ERA ORDE BARU, SEBUAH REFLEKSI (Artikel 1)

Wafatnya Pak Harto menimbulkan berbagai refleksi tentang jasa-jasa maupun dosa-dosanya.

Salah satu bidang yang direfleksikan adalah bidang ekonomi. Banyak yang menilai bahwa Pak Harto sangat berhasil dalam membangun ekonomi bangsa Indonesia. Indikator terpenting dari keberhasilan yang ditonjolkan adalah sebagai berikut :

Menurunkan inflasi 600% sampai menjadi inflasi yang “normal”.
Produk Domestik Bruto (PDB) tumbuh dengan rata-rata 7% per tahun.
Ekonomi dibangun sebagai dua unsur dari Trilogi, yaitu pertumbuhan dan pemerataan. Satu unsur lainnya Stabilitas yang sangat dibutuhkan untuk mengatur ekonomi dengan terencana dan mantap.

Saya akan membatasi diri pada memberikan ulasan tentang ekonomi sebagai berikut.

Inflasi dan Tingkat Suku Bunga

Pertama tentang penurunan tingkat inflasi yang mencapai 600%. Inflasi atau bahkan kerusakan yang luar biasa hebatnya dan setelah ditangani membaik drastis, sebenarnya juga terjadi di mana-mana. Contoh yang paling hebat adalah Jerman setelah kalah Perang Dunia kedua. Setiap kali terjadi kekalutan sosial politik, inflasi melambung. Tentu ada faktor salah urus ekonomi. Tapi inflasi yang sampai 600% tidak mungkin karena kelangkaan barang semata. Faktor psikologis memegang peran sangat penting. Semakin ekstrem kerusakannya, semakin mudah menjadikannya “normal” kembali. Mengapa? Karena kerusakan yang sama sekali tidak masuk akal itu penyebab yang paling utama adalah faktor psikologi. Dengan berubahnya pimpinan baru dalam kondisi yang sangat kalut, kepercayaan rakyat langsung saja kembali. Lantas faktor teknis ialah “digerojoknya” uang oleh sebuah klub yang khusus dibentuk untuk memberikan utang kepada Indonesia, yaitu IGGI. Dengan kesemuanya ini, apakah kita boleh mengatakan bahwa tingkat inflasi selama 32 tahun itu memang normal? Yang kita alami, tingkat inflasi rata-rata selama 32 tahun di atas 10%, sedangkan di negara-negara yang normal selalu jauh di bawah 10%. Utang luar negeri juga mempunyai potensi pengekangan kemandirian yang akan diuraikan lebih lanjut.
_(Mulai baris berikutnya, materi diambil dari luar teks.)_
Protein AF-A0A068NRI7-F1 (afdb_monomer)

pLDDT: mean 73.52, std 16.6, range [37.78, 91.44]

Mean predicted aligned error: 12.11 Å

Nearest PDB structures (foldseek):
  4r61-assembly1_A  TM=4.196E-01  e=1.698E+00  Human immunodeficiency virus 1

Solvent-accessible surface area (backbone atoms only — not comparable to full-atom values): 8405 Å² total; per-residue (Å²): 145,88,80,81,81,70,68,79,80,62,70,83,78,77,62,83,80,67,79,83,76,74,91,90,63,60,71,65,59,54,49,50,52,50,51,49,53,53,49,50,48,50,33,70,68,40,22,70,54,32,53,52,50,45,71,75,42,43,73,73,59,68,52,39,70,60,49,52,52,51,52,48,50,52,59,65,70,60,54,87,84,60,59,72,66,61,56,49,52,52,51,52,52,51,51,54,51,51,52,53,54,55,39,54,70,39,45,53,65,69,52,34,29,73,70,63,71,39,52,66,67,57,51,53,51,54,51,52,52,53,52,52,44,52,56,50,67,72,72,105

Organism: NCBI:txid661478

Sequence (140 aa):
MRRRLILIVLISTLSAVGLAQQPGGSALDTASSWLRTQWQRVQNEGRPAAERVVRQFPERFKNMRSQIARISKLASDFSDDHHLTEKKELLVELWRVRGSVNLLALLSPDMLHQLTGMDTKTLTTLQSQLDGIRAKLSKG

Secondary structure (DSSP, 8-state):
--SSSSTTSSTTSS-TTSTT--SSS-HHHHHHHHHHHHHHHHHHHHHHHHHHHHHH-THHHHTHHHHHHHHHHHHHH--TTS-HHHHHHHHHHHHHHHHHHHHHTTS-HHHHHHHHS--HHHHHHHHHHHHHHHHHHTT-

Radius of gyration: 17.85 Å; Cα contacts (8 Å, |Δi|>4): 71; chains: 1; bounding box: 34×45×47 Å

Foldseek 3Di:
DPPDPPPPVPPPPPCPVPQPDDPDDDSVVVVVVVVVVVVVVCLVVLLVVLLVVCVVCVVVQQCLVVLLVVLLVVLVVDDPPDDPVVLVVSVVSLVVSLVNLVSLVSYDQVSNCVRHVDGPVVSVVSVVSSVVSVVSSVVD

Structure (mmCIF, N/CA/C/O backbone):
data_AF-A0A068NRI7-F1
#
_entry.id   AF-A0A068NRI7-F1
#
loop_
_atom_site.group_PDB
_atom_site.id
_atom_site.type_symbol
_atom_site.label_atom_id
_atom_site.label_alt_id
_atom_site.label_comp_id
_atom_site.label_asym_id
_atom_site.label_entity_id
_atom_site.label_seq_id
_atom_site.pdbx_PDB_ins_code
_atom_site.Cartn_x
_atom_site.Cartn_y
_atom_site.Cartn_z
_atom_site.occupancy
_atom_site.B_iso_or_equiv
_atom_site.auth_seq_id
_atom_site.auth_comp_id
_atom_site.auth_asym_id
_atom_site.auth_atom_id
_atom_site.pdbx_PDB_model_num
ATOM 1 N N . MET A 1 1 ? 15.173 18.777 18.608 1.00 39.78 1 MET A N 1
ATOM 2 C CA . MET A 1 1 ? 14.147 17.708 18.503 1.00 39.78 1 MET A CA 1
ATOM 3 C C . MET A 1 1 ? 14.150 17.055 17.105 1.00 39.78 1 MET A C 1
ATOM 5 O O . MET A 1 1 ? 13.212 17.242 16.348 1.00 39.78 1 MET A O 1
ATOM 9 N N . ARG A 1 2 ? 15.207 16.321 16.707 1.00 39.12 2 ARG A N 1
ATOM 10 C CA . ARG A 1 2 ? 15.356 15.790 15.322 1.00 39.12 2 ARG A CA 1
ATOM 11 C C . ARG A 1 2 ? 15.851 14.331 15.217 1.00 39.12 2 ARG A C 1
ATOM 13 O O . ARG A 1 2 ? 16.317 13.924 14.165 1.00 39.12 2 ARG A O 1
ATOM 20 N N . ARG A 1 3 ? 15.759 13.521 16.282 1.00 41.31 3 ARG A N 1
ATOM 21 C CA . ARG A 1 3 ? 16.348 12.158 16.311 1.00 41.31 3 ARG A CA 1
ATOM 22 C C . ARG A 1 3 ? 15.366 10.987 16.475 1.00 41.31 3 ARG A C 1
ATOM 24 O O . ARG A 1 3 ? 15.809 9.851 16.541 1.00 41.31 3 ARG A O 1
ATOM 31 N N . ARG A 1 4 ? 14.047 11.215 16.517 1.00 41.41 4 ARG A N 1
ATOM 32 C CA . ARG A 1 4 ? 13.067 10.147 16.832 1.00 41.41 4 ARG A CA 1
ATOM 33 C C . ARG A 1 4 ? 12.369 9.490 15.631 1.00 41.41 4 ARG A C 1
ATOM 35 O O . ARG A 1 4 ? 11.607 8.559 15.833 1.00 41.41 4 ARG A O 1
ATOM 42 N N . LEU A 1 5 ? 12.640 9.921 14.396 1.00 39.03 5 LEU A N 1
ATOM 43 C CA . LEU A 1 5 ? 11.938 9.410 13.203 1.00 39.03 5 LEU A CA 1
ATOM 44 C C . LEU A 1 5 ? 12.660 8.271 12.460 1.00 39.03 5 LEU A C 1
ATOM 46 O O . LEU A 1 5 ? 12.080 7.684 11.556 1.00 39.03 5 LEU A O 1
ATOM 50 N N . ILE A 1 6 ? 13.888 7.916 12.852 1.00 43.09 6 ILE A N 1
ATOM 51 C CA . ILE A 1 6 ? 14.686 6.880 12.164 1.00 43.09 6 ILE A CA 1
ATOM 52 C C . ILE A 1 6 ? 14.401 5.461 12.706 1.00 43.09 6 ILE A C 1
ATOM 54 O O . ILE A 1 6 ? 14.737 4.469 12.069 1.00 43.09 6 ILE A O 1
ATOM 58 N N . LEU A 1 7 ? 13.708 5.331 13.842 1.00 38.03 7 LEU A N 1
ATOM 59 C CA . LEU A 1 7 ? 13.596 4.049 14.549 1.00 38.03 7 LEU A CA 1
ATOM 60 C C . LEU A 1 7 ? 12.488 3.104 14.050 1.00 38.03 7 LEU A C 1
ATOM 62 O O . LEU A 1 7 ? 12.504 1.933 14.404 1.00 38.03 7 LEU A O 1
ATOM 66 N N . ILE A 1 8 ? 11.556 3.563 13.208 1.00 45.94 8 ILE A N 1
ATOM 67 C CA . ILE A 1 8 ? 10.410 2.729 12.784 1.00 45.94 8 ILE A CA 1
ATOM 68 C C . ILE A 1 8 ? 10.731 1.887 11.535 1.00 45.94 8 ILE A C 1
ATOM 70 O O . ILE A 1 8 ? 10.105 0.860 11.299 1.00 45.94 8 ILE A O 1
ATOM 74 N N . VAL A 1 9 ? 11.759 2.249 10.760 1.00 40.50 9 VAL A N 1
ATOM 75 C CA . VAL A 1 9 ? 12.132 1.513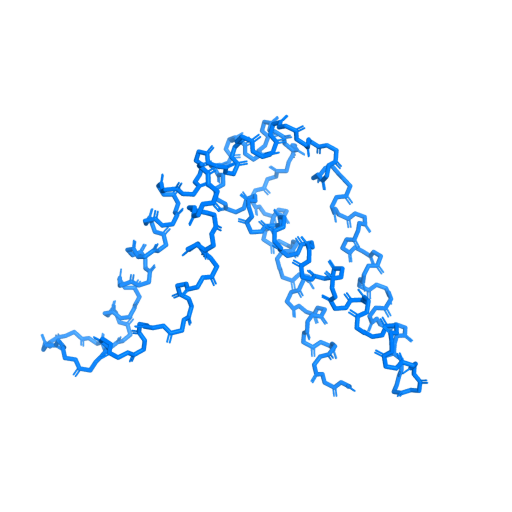 9.532 1.00 40.50 9 VAL A CA 1
ATOM 76 C C . VAL A 1 9 ? 13.178 0.412 9.803 1.00 40.50 9 VAL A C 1
ATOM 78 O O . VAL A 1 9 ? 13.391 -0.462 8.970 1.00 40.50 9 VAL A O 1
ATOM 81 N N . LEU A 1 10 ? 13.780 0.385 10.999 1.00 37.78 10 LEU A N 1
ATOM 82 C CA . LEU A 1 10 ? 14.912 -0.486 11.361 1.00 37.78 10 LEU A CA 1
ATOM 83 C C . LEU A 1 10 ? 14.544 -1.696 12.244 1.00 37.78 10 LEU A C 1
ATOM 85 O O . LEU A 1 10 ? 15.426 -2.352 12.786 1.00 37.78 10 LEU A O 1
ATOM 89 N N . ILE A 1 11 ? 13.257 -2.031 12.379 1.00 46.47 11 ILE A N 1
ATOM 90 C CA . ILE A 1 11 ? 12.805 -3.194 13.178 1.00 46.47 11 ILE A CA 1
ATOM 91 C C . ILE A 1 11 ? 12.812 -4.499 12.347 1.00 46.47 11 ILE A C 1
ATOM 93 O O . ILE A 1 11 ? 12.512 -5.575 12.848 1.00 46.47 11 ILE A O 1
ATOM 97 N N . SER A 1 12 ? 13.207 -4.453 11.069 1.00 41.03 12 SER A N 1
ATOM 98 C CA . SER A 1 12 ? 13.171 -5.635 10.187 1.00 41.03 12 SER A CA 1
ATOM 99 C C . SER A 1 12 ? 14.425 -6.524 10.212 1.00 41.03 12 SER A C 1
ATOM 101 O O . SER A 1 12 ? 14.415 -7.561 9.560 1.00 41.03 12 SER A O 1
ATOM 103 N N . THR A 1 13 ? 15.496 -6.180 10.939 1.00 43.88 13 THR A N 1
ATOM 104 C CA . THR A 1 13 ? 16.765 -6.946 10.876 1.00 43.88 13 THR A CA 1
ATOM 105 C C . THR A 1 13 ? 17.270 -7.529 12.197 1.00 43.88 13 THR A C 1
ATOM 107 O O . THR A 1 13 ? 18.230 -8.290 12.169 1.00 43.88 13 THR A O 1
ATOM 110 N N . LEU A 1 14 ? 16.636 -7.262 13.345 1.00 39.69 14 LEU A N 1
ATOM 111 C CA . LEU A 1 14 ? 17.202 -7.628 14.659 1.00 39.69 14 LEU A CA 1
ATOM 112 C C . LEU A 1 14 ? 16.389 -8.620 15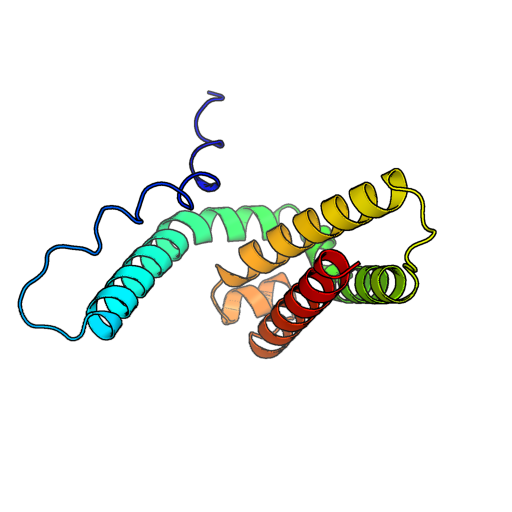.504 1.00 39.69 14 LEU A C 1
ATOM 114 O O . LEU A 1 14 ? 16.700 -8.815 16.674 1.00 39.69 14 LEU A O 1
ATOM 118 N N . SER A 1 15 ? 15.384 -9.298 14.946 1.00 44.66 15 SER A N 1
ATOM 119 C CA . SER A 1 15 ? 14.564 -10.243 15.732 1.00 44.66 15 SER A CA 1
ATOM 120 C C . SER A 1 15 ? 14.614 -11.700 15.271 1.00 44.66 15 SER A C 1
ATOM 122 O O . SER A 1 15 ? 13.989 -12.551 15.896 1.00 44.66 15 SER A O 1
ATOM 124 N N . ALA A 1 16 ? 15.433 -12.026 14.265 1.00 40.53 16 ALA A N 1
ATOM 125 C CA . ALA A 1 16 ? 15.699 -13.417 13.884 1.00 40.53 16 ALA A CA 1
ATOM 126 C C . ALA A 1 16 ? 16.464 -14.216 14.967 1.00 40.53 16 ALA A C 1
ATOM 128 O O . ALA A 1 16 ? 16.520 -15.437 14.899 1.00 40.53 16 ALA A O 1
ATOM 129 N N . VAL A 1 17 ? 17.011 -13.551 15.995 1.00 45.06 17 VAL A N 1
ATOM 130 C CA . VAL A 1 17 ? 17.784 -14.191 17.079 1.00 45.06 17 VAL A CA 1
ATOM 131 C C . VAL A 1 17 ? 16.890 -14.721 18.221 1.00 45.06 17 VAL A C 1
ATOM 133 O O . VAL A 1 17 ? 17.353 -15.481 19.062 1.00 45.06 17 VAL A O 1
ATOM 136 N N . GLY A 1 18 ? 15.592 -14.389 18.254 1.00 40.84 18 GLY A N 1
ATOM 137 C CA . GLY A 1 18 ? 14.686 -14.781 19.351 1.00 40.84 18 GLY A CA 1
ATOM 138 C C . GLY A 1 18 ? 13.881 -16.073 19.146 1.00 40.84 18 GLY A C 1
ATOM 139 O O . GLY A 1 18 ? 13.195 -16.505 20.066 1.00 40.84 18 GLY A O 1
ATOM 140 N N . LEU A 1 19 ? 13.928 -16.690 17.960 1.00 44.25 19 LEU A N 1
ATOM 141 C CA . LEU A 1 19 ? 13.059 -17.825 17.594 1.00 44.25 19 LEU A CA 1
ATOM 142 C C . LEU A 1 19 ? 13.568 -19.206 18.054 1.00 44.25 19 LEU A C 1
ATOM 144 O O . LEU A 1 19 ? 12.883 -20.200 17.835 1.00 44.25 19 LEU A O 1
ATOM 148 N N . ALA A 1 20 ? 14.736 -19.294 18.696 1.00 43.72 20 ALA A N 1
ATOM 149 C CA . ALA A 1 20 ? 15.372 -20.579 19.005 1.00 43.72 20 ALA A CA 1
ATOM 150 C C . ALA A 1 20 ? 15.031 -21.183 20.386 1.00 43.72 20 ALA A C 1
ATOM 152 O O . ALA A 1 20 ? 15.456 -22.301 20.662 1.00 43.72 20 ALA A O 1
ATOM 153 N N . GLN A 1 21 ? 14.299 -20.496 21.272 1.00 44.09 21 GLN A N 1
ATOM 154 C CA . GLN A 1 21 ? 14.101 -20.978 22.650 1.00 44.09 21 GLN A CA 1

Inflasi erat hubungannya dengan tingkat suku bunga. Selama Orde Baru, tingkat bunga yang harus dibayar oleh dunia usaha untuk kredit yang diperolehnya untuk jangka waktu sangat lama di atas 20%. Di negara-negara yang normal, yaitu Eropa dan Amerika Serikat, yang para pemimpinnya memuji Tim Ekonomi-nya pak Harto, inflasinya sangat rendah, rata-rata di bawah 5%.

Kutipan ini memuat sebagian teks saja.